Scan the records below for the line with "ATOM 43 O O" and the line with "ATOM 82 N N", and retype that range exactly, both ends included, pictures excepted.

== INPUT MATERIAL ==

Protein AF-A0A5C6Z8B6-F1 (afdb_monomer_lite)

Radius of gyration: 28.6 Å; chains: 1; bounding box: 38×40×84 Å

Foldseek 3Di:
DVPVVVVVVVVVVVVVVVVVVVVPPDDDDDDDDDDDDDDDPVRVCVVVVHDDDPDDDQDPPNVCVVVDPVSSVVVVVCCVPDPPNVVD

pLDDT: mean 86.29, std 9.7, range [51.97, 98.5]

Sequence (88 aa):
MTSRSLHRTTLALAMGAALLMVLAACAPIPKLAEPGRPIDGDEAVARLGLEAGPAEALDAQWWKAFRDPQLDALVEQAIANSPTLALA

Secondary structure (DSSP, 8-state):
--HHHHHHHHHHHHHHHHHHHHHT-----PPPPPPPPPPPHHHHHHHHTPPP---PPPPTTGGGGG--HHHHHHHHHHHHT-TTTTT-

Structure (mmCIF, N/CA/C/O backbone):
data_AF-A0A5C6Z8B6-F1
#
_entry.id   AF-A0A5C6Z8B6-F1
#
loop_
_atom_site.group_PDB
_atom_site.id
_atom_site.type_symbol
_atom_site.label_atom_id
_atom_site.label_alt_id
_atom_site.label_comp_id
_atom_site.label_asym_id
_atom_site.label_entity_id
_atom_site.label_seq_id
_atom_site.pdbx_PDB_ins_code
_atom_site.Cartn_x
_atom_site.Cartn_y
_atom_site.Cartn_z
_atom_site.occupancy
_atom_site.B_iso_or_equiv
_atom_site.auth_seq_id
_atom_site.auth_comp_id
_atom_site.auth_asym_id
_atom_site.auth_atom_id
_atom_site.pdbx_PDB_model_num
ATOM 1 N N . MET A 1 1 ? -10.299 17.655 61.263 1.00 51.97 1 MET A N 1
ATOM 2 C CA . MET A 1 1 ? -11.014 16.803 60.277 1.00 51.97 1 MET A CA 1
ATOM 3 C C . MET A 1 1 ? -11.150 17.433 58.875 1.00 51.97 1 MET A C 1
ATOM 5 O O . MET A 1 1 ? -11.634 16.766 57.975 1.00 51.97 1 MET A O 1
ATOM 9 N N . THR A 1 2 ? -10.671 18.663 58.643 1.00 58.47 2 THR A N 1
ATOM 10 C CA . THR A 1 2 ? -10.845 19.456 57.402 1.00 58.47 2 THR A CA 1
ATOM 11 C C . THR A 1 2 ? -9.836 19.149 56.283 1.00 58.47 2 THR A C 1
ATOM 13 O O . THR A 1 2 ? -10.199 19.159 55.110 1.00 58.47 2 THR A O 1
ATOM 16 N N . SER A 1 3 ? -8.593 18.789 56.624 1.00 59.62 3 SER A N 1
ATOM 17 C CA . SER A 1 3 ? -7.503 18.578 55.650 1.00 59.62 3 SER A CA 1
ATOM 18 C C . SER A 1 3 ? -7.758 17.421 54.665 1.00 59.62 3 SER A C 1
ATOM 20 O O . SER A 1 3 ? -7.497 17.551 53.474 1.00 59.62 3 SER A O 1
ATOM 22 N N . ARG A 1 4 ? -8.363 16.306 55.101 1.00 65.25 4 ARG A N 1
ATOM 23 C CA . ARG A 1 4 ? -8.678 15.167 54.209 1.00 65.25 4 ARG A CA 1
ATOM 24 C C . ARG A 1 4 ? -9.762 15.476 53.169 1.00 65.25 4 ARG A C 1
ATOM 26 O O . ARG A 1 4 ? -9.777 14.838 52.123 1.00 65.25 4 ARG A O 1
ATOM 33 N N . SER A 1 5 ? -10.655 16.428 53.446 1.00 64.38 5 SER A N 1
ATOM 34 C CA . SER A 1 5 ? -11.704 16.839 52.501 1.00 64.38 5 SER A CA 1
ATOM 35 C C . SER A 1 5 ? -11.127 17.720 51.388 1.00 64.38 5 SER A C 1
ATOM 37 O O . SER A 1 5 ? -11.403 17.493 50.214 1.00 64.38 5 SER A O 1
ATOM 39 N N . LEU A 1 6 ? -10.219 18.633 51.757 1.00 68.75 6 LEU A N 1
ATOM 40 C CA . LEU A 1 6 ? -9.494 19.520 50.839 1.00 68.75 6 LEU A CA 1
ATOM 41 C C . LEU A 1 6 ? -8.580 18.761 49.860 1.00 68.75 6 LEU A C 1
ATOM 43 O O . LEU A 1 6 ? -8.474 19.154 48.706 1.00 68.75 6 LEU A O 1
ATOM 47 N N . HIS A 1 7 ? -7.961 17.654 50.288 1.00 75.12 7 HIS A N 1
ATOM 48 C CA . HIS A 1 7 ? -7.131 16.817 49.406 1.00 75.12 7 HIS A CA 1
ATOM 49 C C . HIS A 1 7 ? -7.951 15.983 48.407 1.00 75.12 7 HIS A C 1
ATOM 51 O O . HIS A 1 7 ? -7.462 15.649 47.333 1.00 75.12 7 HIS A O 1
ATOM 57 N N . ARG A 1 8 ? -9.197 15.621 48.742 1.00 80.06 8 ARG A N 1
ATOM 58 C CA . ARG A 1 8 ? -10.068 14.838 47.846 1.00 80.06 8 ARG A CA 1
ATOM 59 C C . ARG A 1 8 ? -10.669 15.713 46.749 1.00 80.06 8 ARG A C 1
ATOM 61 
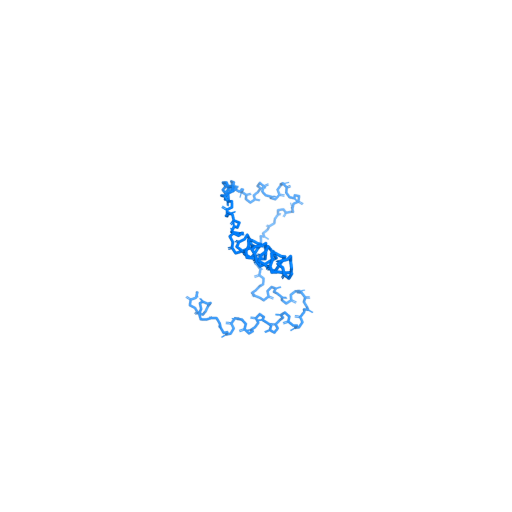O O . ARG A 1 8 ? -10.794 15.254 45.618 1.00 80.06 8 ARG A O 1
ATOM 68 N N . THR A 1 9 ? -10.998 16.966 47.063 1.00 81.50 9 THR A N 1
ATOM 69 C CA . THR A 1 9 ? -11.505 17.928 46.076 1.00 81.50 9 THR A CA 1
ATOM 70 C C . THR A 1 9 ? -10.420 18.383 45.103 1.00 81.50 9 THR A C 1
ATOM 72 O O . THR A 1 9 ? -10.690 18.449 43.907 1.00 81.50 9 THR A O 1
ATOM 75 N N . THR A 1 10 ? -9.185 18.617 45.562 1.00 86.06 10 THR A N 1
ATOM 76 C CA . THR A 1 10 ? -8.060 18.940 44.665 1.00 86.06 10 THR A CA 1
ATOM 77 C C . THR A 1 10 ? -7.705 17.784 43.732 1.00 86.06 10 THR A C 1
ATOM 79 O O . THR A 1 10 ? -7.474 18.020 42.548 1.00 86.06 10 THR A O 1
ATOM 82 N N . LEU A 1 11 ? -7.732 16.535 44.217 1.00 88.25 11 LEU A N 1
ATOM 83 C CA . LEU A 1 11 ? -7.476 15.359 43.379 1.00 88.25 11 LEU A CA 1
ATOM 84 C C . LEU A 1 11 ? -8.554 15.176 42.297 1.00 88.25 11 LEU A C 1
ATOM 86 O O . LEU A 1 11 ? -8.229 14.923 41.140 1.00 88.25 11 LEU A O 1
ATOM 90 N N . ALA A 1 12 ? -9.832 15.350 42.653 1.00 88.69 12 ALA A N 1
ATOM 91 C CA . ALA A 1 12 ? -10.941 15.257 41.704 1.00 88.69 12 ALA A CA 1
ATOM 92 C C . ALA A 1 12 ? -10.873 16.349 40.623 1.00 88.69 12 ALA A C 1
ATOM 94 O O . ALA A 1 12 ? -11.124 16.073 39.451 1.00 88.69 12 ALA A O 1
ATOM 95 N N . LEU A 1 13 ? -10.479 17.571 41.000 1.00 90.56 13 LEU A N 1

===

PROBLEM SOLUTION
ATOM 43 O O . LEU A 1 6 ? -8.474 19.154 48.706 1.00 68.75 6 LEU A O 1
ATOM 47 N N . HIS A 1 7 ? -7.961 17.654 50.288 1.00 75.12 7 HIS A N 1
ATOM 48 C CA . HIS A 1 7 ? -7.131 16.817 49.406 1.00 75.12 7 HIS A CA 1
ATOM 49 C C . HIS A 1 7 ? -7.951 15.983 48.407 1.00 75.12 7 HIS A C 1
ATOM 51 O O . HIS A 1 7 ? -7.462 15.649 47.333 1.00 75.12 7 HIS A O 1
ATOM 57 N N . ARG A 1 8 ? -9.197 15.621 48.742 1.00 80.06 8 ARG A N 1
ATOM 58 C CA . ARG A 1 8 ? -10.068 14.838 47.846 1.00 80.06 8 ARG A CA 1
ATOM 59 C C . ARG A 1 8 ? -10.669 15.713 46.749 1.00 80.06 8 ARG A C 1
ATOM 61 
O O . ARG A 1 8 ? -10.794 15.254 45.618 1.00 80.06 8 ARG A O 1
ATOM 68 N N . THR A 1 9 ? -10.998 16.966 47.063 1.00 81.50 9 THR A N 1
ATOM 69 C CA . THR A 1 9 ? -11.505 17.928 46.076 1.00 81.50 9 THR A CA 1
ATOM 70 C C . THR A 1 9 ? -10.420 18.383 45.103 1.00 81.50 9 THR A C 1
ATOM 72 O O . THR A 1 9 ? -10.690 18.449 43.907 1.00 81.50 9 THR A O 1
ATOM 75 N N . THR A 1 10 ? -9.185 18.617 45.562 1.00 86.06 10 THR A N 1
ATOM 76 C CA . THR A 1 10 ? -8.060 18.940 44.665 1.00 86.06 10 THR A CA 1
ATOM 77 C C . THR A 1 10 ? -7.705 17.784 43.732 1.00 86.06 10 THR A C 1
ATOM 79 O O . THR A 1 10 ? -7.474 18.020 42.548 1.00 86.06 10 THR A O 1
ATOM 82 N N . LEU A 1 11 ? -7.732 16.535 44.217 1.00 88.25 11 LEU A N 1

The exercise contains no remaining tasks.